Extracted data entries:

--------------------------------------------------

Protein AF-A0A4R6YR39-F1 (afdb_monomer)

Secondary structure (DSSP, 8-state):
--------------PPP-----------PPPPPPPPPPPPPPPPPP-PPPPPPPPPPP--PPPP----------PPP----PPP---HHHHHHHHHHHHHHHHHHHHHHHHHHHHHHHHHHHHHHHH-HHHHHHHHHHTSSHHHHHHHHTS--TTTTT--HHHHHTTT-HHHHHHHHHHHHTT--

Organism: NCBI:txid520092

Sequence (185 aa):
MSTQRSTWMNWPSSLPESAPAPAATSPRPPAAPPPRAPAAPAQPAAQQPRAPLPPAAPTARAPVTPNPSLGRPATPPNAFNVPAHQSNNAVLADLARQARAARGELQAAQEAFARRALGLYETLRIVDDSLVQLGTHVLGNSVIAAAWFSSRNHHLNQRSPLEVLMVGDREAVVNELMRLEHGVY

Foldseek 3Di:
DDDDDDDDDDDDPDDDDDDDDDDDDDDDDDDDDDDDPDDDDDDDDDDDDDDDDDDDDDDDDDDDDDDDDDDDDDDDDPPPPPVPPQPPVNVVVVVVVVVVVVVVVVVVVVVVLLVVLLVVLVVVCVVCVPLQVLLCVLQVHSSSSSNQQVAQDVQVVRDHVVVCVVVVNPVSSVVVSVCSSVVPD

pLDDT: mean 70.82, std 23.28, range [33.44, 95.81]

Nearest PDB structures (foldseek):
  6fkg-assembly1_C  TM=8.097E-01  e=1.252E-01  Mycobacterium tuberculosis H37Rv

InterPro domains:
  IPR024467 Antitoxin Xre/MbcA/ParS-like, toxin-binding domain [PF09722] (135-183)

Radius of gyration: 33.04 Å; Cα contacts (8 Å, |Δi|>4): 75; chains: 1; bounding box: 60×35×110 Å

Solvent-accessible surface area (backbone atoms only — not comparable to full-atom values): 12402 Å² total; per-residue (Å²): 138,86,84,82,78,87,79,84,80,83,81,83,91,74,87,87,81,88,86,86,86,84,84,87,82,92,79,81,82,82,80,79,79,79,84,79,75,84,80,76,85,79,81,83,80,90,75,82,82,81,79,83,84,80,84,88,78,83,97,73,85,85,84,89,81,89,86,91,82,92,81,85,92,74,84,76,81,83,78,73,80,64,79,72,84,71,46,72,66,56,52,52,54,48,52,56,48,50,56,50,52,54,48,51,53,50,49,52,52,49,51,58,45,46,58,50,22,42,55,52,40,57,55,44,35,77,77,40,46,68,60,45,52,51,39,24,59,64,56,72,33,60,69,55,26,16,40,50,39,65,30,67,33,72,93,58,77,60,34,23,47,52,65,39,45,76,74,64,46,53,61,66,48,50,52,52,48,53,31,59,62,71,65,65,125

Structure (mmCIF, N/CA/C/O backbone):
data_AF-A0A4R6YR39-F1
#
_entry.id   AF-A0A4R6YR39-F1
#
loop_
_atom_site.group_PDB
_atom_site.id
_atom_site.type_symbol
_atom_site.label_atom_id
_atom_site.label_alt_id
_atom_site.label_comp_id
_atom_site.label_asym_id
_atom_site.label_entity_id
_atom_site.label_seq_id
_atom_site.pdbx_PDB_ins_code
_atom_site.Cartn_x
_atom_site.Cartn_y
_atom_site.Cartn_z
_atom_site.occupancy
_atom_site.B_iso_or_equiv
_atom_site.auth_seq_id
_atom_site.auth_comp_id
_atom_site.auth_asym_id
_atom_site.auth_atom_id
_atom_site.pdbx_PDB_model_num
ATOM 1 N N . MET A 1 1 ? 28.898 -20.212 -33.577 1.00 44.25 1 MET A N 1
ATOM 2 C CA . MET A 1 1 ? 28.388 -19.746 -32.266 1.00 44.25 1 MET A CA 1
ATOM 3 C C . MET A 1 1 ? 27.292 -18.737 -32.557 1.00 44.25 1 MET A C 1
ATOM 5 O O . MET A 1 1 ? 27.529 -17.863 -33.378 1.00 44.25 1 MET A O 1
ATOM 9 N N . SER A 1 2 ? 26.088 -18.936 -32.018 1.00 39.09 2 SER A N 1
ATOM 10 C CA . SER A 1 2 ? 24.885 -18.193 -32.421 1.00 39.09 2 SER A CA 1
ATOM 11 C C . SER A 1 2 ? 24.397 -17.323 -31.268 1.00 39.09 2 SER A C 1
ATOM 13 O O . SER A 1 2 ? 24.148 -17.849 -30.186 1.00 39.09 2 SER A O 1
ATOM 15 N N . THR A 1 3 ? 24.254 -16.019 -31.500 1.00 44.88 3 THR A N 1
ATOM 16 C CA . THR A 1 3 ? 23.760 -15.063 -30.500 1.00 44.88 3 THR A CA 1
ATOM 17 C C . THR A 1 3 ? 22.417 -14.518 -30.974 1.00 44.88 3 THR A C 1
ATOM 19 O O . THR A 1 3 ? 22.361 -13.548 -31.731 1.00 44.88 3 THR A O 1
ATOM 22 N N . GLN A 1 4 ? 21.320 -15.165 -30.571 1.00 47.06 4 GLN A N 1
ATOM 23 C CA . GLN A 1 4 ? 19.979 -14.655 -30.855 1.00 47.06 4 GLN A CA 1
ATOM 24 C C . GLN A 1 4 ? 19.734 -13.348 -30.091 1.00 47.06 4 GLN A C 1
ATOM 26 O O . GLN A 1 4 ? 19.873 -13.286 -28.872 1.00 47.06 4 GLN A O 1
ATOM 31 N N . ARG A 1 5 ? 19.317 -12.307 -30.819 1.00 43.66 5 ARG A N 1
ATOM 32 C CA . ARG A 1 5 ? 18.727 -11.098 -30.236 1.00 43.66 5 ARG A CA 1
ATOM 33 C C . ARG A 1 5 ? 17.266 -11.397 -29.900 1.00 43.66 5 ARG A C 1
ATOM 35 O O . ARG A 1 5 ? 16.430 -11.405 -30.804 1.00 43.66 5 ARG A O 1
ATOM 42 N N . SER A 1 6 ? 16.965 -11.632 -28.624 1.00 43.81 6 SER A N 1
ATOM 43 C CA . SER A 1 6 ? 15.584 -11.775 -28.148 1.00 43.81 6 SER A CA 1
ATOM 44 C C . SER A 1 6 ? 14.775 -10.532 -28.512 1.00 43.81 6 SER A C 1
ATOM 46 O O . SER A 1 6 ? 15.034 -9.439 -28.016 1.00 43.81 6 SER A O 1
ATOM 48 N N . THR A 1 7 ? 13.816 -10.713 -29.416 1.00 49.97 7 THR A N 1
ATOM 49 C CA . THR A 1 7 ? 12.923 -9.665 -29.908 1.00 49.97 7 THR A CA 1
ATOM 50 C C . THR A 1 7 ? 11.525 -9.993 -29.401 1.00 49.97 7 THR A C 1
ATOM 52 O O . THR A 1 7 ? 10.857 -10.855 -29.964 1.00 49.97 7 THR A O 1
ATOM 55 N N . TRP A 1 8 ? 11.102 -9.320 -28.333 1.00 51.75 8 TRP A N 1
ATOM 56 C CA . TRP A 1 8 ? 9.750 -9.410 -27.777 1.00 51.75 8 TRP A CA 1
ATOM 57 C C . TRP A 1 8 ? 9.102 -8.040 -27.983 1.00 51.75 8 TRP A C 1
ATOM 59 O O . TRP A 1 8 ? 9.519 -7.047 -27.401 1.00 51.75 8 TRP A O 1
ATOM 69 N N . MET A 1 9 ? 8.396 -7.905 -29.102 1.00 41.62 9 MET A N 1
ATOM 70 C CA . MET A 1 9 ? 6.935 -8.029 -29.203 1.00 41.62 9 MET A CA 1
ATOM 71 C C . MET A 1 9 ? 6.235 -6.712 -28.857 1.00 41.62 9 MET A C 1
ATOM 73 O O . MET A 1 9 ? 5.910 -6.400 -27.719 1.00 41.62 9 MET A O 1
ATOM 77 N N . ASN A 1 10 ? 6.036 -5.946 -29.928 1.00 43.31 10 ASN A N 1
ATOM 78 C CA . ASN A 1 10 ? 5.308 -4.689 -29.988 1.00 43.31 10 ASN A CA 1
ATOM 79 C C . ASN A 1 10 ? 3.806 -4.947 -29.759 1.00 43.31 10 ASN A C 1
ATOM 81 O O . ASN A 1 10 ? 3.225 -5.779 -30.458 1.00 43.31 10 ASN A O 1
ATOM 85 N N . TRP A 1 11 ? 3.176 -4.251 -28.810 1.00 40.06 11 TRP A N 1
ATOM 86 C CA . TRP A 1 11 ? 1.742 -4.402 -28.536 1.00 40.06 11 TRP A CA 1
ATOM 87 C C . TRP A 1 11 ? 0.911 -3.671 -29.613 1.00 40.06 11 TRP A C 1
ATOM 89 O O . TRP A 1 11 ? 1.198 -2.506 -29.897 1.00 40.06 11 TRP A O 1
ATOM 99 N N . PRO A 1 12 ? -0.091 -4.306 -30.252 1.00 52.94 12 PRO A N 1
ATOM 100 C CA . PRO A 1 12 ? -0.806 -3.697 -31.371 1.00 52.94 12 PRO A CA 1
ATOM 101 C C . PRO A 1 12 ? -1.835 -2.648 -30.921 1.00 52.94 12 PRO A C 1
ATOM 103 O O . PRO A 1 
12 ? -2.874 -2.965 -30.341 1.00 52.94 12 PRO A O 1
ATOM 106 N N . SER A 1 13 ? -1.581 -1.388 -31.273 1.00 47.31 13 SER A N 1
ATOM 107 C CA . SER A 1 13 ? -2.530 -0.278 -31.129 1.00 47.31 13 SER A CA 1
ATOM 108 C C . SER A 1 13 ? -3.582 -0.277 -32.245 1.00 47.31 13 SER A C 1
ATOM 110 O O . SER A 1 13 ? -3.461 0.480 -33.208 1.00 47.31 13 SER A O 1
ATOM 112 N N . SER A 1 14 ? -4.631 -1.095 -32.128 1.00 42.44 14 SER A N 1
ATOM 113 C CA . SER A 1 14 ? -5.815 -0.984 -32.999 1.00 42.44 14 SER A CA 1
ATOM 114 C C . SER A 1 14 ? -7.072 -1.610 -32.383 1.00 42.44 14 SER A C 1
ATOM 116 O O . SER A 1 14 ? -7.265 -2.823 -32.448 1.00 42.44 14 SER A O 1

--------------------------------------------------

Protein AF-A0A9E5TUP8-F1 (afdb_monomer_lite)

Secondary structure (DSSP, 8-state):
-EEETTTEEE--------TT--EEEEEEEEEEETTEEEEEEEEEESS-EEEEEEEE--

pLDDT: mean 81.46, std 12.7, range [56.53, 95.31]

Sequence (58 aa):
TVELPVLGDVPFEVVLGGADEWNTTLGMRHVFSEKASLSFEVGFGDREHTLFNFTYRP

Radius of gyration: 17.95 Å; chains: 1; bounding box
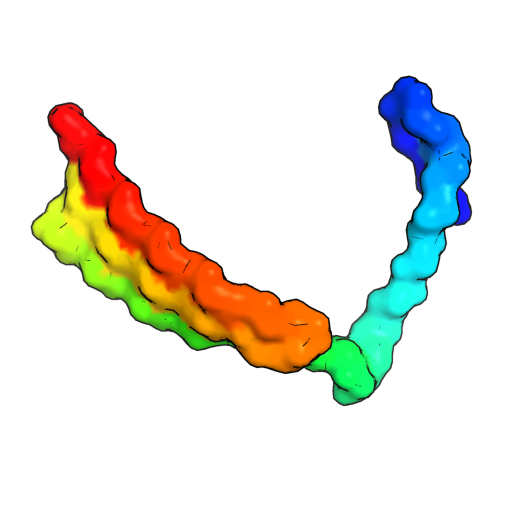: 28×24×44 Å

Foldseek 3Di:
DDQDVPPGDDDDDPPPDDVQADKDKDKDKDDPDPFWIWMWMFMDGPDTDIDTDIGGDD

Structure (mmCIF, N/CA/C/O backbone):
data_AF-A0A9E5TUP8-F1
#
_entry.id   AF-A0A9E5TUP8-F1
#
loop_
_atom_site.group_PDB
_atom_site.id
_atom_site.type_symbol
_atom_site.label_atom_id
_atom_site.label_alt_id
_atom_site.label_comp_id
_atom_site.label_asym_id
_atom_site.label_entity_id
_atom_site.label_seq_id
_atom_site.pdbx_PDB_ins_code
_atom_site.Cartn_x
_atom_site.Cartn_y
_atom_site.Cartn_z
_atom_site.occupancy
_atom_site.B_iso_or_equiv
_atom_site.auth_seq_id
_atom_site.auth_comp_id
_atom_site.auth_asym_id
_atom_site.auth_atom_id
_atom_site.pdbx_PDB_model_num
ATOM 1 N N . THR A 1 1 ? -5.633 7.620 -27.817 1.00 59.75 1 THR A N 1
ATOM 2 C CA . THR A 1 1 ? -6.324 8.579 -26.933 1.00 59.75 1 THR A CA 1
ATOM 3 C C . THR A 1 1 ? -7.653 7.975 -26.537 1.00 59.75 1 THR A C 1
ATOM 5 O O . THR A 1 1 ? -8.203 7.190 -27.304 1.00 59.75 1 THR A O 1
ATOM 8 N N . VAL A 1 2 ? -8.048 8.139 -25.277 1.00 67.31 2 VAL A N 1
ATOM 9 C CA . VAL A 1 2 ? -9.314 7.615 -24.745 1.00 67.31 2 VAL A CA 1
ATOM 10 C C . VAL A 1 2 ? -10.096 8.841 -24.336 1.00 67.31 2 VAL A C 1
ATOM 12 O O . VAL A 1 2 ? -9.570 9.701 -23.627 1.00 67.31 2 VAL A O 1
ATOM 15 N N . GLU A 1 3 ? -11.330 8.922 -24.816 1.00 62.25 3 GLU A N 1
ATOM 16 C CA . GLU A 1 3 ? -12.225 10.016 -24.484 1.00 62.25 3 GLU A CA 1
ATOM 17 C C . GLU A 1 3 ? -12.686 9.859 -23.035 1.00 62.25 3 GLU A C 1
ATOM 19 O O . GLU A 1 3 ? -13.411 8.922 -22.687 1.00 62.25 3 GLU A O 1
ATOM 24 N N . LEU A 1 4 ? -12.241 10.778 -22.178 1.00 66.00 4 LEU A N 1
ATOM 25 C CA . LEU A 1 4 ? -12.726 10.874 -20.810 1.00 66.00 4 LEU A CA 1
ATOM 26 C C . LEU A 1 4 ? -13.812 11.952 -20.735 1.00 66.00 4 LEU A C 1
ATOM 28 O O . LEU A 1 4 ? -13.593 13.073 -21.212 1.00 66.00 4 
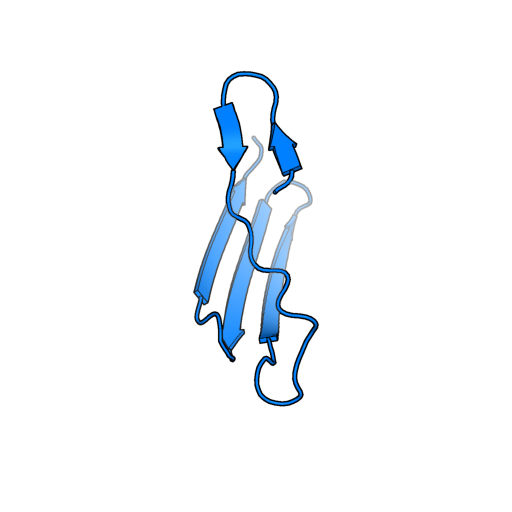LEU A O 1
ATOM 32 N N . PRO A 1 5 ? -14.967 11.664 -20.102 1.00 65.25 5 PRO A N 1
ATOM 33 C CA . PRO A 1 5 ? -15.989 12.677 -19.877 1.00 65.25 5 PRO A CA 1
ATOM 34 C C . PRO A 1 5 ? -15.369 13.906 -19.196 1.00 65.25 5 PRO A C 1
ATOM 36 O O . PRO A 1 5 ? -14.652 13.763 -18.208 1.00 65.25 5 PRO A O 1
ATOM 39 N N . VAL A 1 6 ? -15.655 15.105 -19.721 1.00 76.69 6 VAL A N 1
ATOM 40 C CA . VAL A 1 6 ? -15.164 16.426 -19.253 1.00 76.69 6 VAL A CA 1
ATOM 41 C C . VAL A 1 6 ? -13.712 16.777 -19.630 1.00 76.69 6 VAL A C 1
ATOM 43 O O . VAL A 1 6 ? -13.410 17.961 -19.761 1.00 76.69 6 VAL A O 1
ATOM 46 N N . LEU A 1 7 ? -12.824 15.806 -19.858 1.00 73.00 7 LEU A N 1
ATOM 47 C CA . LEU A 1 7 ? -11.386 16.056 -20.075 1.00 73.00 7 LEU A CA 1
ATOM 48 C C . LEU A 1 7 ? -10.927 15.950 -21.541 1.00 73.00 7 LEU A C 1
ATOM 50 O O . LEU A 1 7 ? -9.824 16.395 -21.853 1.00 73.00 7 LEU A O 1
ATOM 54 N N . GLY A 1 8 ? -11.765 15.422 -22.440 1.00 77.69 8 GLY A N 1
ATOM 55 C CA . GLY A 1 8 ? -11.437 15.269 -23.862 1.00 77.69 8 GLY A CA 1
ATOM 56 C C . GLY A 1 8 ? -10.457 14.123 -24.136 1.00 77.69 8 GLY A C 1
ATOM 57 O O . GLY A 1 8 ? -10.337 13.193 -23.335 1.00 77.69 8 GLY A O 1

--------------------------------------------------

Required action
In the entries above, restate word for word the lines between the one holding "ATOM 89 O O" and the one holding "ATOM 110 O O", inclusive, and nothing besides.

Answer section
ATOM 89 O O . TRP A 1 11 ? 1.198 -2.506 -29.897 1.00 40.06 11 TRP A O 1
ATOM 99 N N . PRO A 1 12 ? -0.091 -4.306 -30.252 1.00 52.94 12 PRO A N 1
ATOM 100 C CA . PRO A 1 12 ? -0.806 -3.697 -31.371 1.00 52.94 12 PRO A CA 1
ATOM 101 C C . PRO A 1 12 ? -1.835 -2.648 -30.921 1.00 52.94 12 PRO A C 1
ATOM 103 O O . PRO A 1 
12 ? -2.874 -2.965 -30.341 1.00 52.94 12 PRO A O 1
ATOM 106 N N . SER A 1 13 ? -1.581 -1.388 -31.273 1.00 47.31 13 SER A N 1
ATOM 107 C CA . SER A 1 13 ? -2.530 -0.278 -31.129 1.00 47.31 13 SER A CA 1
ATOM 108 C C . SER A 1 13 ? -3.582 -0.277 -32.245 1.00 47.31 13 SER A C 1
ATOM 110 O O . SER A 1 13 ? -3.461 0.480 -33.208 1.00 47.31 13 SER A O 1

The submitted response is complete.